To finance the journey in 2022, Michel and his brother had sold the house they inherited from their mother. Now he slept in an apartment his brother had later purchased — practically uninhabitable, full of construction materials.

With money sent from abroad, he fixed up one room. “That was my salvation, because it kept me from having to live crashed at someone else’s home during the two months I spent in Cuba,” he says.

The Numbers Reveal the Scale

According to Havana Times, during the first year of Trump’s second term:

  • 1,669 Cubans deported directly to the island — double the annual average of his first administration
  • 300 more than all deportations executed by Biden in 2024
  • Hundreds sent to third countries, mostly Mexico
  • Extreme cases: three Cubans deported to Eswatini and South Sudan, African nations where Cuba doesn’t even have a consulate

Every Door Closed

What makes this situation particularly desperate is that Trump has systematically shut down every legal immigration pathway for Cubans:

  • December 2025: canceled the family reunification program that had benefited Cubans since 2007
  • January 2026: froze visa processing for 65 countries, including Cuba
  • Humanitarian Parole and CBP One: eliminated
  • Cuban Adjustment Act: suspended the right to apply for permanent residency after one year and one day, and citizenship after five years

Meanwhile, Nicaragua closed the migration route that hundreds of thousands of Cubans had used since 2021 to reach the US southern border.

Life in Limbo

Michel didn’t stay in Cuba. In January 2026 he traveled to Mexico, where he now lives in Ciudad Juárez, on the border with Texas. His wife Jennifer, a Mexican woman naturalized as a US citizen whom he married in 2025, is looking for work as a nursing assistant in Texas.

The provisional plan: she works in the US, he lives in Mexico. “Like that, until we see whether this man finishes his presidency or something happens,” Michel writes.

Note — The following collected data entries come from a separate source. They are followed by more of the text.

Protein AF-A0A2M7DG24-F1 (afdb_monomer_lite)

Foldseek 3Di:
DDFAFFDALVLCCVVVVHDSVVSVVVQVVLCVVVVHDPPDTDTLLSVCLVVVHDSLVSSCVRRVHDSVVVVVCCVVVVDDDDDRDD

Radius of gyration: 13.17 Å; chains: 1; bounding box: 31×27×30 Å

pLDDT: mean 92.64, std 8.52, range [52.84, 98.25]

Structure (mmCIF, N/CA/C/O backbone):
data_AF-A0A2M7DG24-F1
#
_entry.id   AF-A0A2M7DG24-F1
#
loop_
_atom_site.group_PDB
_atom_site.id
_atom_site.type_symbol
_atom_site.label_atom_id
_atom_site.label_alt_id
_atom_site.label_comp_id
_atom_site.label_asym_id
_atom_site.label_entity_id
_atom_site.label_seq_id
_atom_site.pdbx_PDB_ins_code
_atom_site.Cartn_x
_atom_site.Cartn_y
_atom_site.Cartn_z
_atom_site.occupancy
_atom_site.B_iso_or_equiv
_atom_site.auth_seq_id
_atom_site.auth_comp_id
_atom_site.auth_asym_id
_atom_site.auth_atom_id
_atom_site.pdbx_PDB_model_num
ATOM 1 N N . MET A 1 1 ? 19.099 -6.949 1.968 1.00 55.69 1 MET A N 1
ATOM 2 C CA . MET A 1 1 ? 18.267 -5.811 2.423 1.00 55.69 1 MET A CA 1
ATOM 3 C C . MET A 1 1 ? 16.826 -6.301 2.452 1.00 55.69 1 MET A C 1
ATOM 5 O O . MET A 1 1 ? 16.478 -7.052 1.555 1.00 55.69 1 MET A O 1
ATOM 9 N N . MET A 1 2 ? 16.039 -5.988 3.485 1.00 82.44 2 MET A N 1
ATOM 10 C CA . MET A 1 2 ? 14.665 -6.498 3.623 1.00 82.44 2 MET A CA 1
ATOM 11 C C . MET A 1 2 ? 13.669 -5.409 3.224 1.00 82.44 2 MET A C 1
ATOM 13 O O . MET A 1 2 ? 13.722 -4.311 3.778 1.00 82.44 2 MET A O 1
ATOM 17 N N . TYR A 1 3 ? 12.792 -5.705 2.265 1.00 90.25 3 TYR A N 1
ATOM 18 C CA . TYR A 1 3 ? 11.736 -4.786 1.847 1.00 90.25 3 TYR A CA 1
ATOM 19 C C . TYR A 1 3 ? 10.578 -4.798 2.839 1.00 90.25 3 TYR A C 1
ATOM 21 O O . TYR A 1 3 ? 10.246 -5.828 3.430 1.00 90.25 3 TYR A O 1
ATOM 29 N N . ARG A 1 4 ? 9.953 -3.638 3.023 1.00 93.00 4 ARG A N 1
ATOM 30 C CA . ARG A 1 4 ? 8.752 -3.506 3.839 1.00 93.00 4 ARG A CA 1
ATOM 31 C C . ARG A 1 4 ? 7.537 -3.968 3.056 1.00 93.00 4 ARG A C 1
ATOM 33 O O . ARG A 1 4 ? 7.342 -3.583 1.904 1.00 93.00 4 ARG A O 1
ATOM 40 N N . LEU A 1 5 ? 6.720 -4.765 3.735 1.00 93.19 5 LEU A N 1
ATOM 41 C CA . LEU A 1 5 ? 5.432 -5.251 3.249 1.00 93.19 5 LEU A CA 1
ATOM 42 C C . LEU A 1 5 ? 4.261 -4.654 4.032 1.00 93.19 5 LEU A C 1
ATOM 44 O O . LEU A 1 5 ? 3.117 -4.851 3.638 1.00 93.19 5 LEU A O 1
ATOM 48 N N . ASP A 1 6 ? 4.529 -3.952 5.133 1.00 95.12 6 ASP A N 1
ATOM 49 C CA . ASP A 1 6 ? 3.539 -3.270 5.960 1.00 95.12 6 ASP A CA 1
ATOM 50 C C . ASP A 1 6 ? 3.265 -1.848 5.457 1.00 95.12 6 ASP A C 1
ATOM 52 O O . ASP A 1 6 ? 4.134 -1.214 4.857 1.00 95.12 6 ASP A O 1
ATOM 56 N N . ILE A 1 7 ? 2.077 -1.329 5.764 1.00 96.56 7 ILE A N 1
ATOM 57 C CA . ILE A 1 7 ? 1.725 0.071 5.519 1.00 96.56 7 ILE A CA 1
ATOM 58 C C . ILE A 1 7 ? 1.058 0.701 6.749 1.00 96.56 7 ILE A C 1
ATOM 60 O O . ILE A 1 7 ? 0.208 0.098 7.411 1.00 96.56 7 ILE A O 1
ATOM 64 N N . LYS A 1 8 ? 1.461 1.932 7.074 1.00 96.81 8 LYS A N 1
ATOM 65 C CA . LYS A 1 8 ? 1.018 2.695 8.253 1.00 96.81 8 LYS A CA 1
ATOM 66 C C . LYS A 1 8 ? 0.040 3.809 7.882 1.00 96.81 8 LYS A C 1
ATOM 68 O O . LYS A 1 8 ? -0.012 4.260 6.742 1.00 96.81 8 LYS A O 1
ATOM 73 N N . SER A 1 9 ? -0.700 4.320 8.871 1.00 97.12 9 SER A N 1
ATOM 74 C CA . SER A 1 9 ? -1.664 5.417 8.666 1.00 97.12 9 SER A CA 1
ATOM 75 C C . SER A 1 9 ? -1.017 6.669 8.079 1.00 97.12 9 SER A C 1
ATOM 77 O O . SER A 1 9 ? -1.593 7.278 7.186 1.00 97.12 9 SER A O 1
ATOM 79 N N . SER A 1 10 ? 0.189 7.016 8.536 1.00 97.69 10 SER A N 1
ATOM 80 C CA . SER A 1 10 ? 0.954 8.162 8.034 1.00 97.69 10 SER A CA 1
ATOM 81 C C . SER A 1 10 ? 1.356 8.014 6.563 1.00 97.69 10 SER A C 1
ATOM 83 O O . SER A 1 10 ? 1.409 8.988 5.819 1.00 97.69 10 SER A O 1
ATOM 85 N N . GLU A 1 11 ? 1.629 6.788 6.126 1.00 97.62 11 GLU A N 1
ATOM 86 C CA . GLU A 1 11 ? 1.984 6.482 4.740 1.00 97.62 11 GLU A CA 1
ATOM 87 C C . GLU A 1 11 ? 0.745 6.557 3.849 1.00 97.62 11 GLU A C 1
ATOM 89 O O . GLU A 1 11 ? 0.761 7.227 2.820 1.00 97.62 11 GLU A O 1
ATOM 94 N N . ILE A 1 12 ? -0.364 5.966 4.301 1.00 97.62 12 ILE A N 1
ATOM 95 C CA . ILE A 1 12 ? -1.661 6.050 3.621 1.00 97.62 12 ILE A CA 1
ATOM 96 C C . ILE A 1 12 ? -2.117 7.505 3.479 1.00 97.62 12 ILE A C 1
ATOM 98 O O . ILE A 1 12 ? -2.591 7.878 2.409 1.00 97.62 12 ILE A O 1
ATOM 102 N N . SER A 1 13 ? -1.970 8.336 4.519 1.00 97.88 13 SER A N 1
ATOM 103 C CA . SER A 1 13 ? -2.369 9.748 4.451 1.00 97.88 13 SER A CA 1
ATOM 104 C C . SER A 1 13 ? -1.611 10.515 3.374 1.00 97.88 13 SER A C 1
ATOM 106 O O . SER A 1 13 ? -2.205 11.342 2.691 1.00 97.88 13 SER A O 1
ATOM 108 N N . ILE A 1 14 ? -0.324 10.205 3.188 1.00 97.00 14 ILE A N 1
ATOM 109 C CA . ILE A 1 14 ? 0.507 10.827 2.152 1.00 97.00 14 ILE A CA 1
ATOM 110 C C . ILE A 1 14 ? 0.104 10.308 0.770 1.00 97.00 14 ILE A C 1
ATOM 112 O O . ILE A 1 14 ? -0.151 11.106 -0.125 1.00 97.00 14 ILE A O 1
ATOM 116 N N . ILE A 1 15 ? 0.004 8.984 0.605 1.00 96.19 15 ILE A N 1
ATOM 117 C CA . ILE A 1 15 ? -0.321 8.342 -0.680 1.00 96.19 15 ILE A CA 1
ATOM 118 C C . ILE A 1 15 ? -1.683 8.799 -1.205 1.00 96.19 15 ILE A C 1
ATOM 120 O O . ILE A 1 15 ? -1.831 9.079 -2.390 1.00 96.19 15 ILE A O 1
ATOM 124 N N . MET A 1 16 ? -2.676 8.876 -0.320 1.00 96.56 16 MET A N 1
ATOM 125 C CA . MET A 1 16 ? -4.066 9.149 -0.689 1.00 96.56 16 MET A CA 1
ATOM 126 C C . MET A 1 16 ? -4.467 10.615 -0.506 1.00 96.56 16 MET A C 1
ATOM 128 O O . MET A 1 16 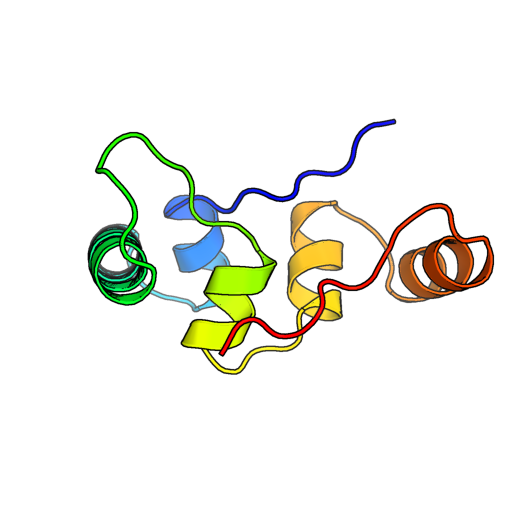? -5.619 10.952 -0.764 1.00 96.56 16 MET A O 1
ATOM 132 N N . ASN A 1 17 ? -3.547 11.472 -0.048 1.00 96.81 17 ASN A N 1
ATOM 133 C CA . ASN A 1 17 ? -3.797 12.879 0.264 1.00 96.81 17 ASN A CA 1
ATOM 134 C C . ASN A 1 17 ? -5.020 13.089 1.183 1.00 96.81 17 ASN A C 1
ATOM 136 O O . ASN A 1 17 ? -5.940 13.850 0.884 1.00 96.81 17 ASN A O 1
ATOM 140 N N . VAL A 1 18 ? -5.041 12.374 2.310 1.00 97.4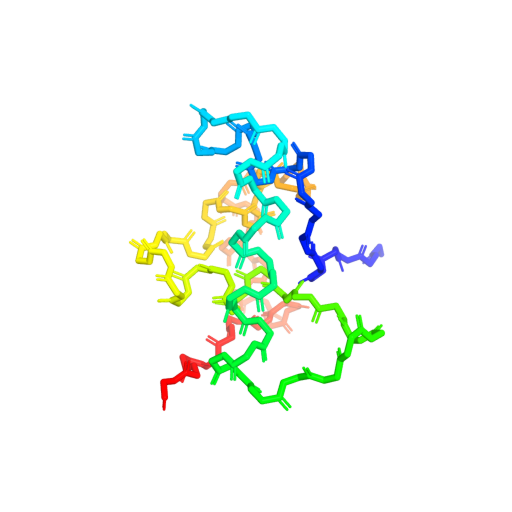4 18 VAL A N 1
ATOM 141 C CA . VAL A 1 18 ? -6.097 12.465 3.331 1.00 97.44 18 VAL A CA 1
ATOM 142 C C . VAL A 1 18 ? -5.507 12.741 4.705 1.00 97.44 18 VAL A C 1
ATOM 144 O O . VAL A 1 18 ? -4.307 12.606 4.920 1.00 97.44 18 VAL A O 1
ATOM 147 N N . THR A 1 19 ? -6.350 13.091 5.675 1.00 98.25 19 THR A N 1
ATOM 148 C CA . THR A 1 19 ? -5.887 13.233 7.060 1.00 98.25 19 THR A CA 1
ATOM 149 C C . THR A 1 19 ? -5.441 11.889 7.637 1.00 98.25 19 THR A C 1
ATOM 151 O O . THR A 1 19 ? -5.969 10.829 7.285 1.00 98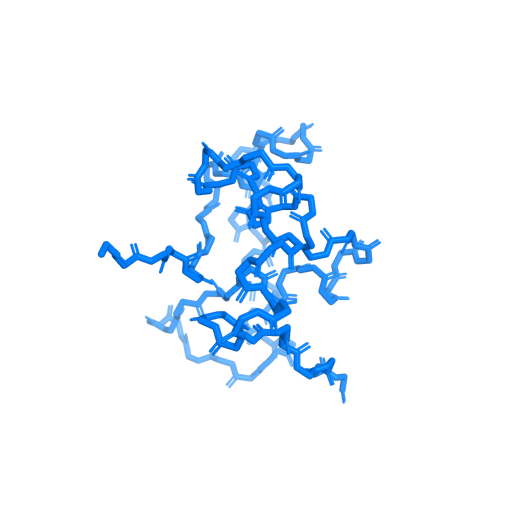.25 19 THR A O 1
ATOM 154 N N . GLU A 1 20 ? -4.509 11.919 8.589 1.00 97.75 20 GLU A N 1
ATOM 155 C CA . GLU A 1 20 ? -4.079 10.698 9.273 1.00 97.75 20 GLU A CA 1
ATOM 156 C C . GLU A 1 20 ? -5.236 10.023 10.035 1.00 97.75 20 GLU A C 1
ATOM 158 O O . GLU A 1 20 ? -5.300 8.798 10.110 1.00 97.75 20 GLU A O 1
ATOM 163 N N . SER A 1 21 ? -6.196 10.803 10.546 1.00 98.19 21 SER A N 1
ATOM 164 C CA . SER A 1 21 ? -7.412 10.285 11.186 1.00 98.19 21 SER A CA 1
ATOM 165 C C . SER A 1 21 ? -8.244 9.435 10.224 1.00 98.19 21 SER A C 1
ATOM 167 O O . SER A 1 21 ? -8.602 8.307 10.562 1.00 98.19 21 SER A O 1
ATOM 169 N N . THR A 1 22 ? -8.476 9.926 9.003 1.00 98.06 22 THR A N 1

Did he consider staying in Cuba? “Not a chance,” he replies without hesitation. “After living abroad I couldn’t adapt. It’s very hard to return to blackouts, the heat, and the mosquitoes. Even with money you’re not safe. Who can guarantee you won’t get chikungunya?”

A Drama Just Beginning

With the energy crisis deepening and Trump’s pressure on Cuba intensifying — now with regime change in his sights — the situation for deported Cubans grows even more precarious.

They return to a country where 64% of the population suffers blackouts, where the dollar exceeds 500 pesos on the informal market, and where options for legal re-emigration are virtually nonexistent.

Michel’s drama is not unique. It’s the story of thousands of Cubans trapped between a country that doesn’t want them and one they don’t want to return to.

Frequently Asked Questions

How many Cubans has Trump deported in his second term?
During the first year of his second term, Trump ordered 1,669 deportations to Cuba — double the annual average of his first administration and 300 more than Biden executed in 2024.
What happens to deported Cubans when they arrive in Cuba?
Upon landing, they receive a medical check and interview at the airport. They are then separated by province and transported by bus. Many have no home of their own and depend on relatives for shelter.
Can deported Cubans legally return to the US?
Currently, legal pathways are virtually closed. Trump canceled family reunification, froze visa processing for Cuba, eliminated Humanitarian Parole and CBP One, and suspended the right to permanent residency under the Cuban Adjustment Act.
Have Cubans been deported to third countries?
Yes, hundreds were sent to Mexico, and extreme cases include deportations to Eswatini and South Sudan — African nations where Cuba doesn't even have a consulate.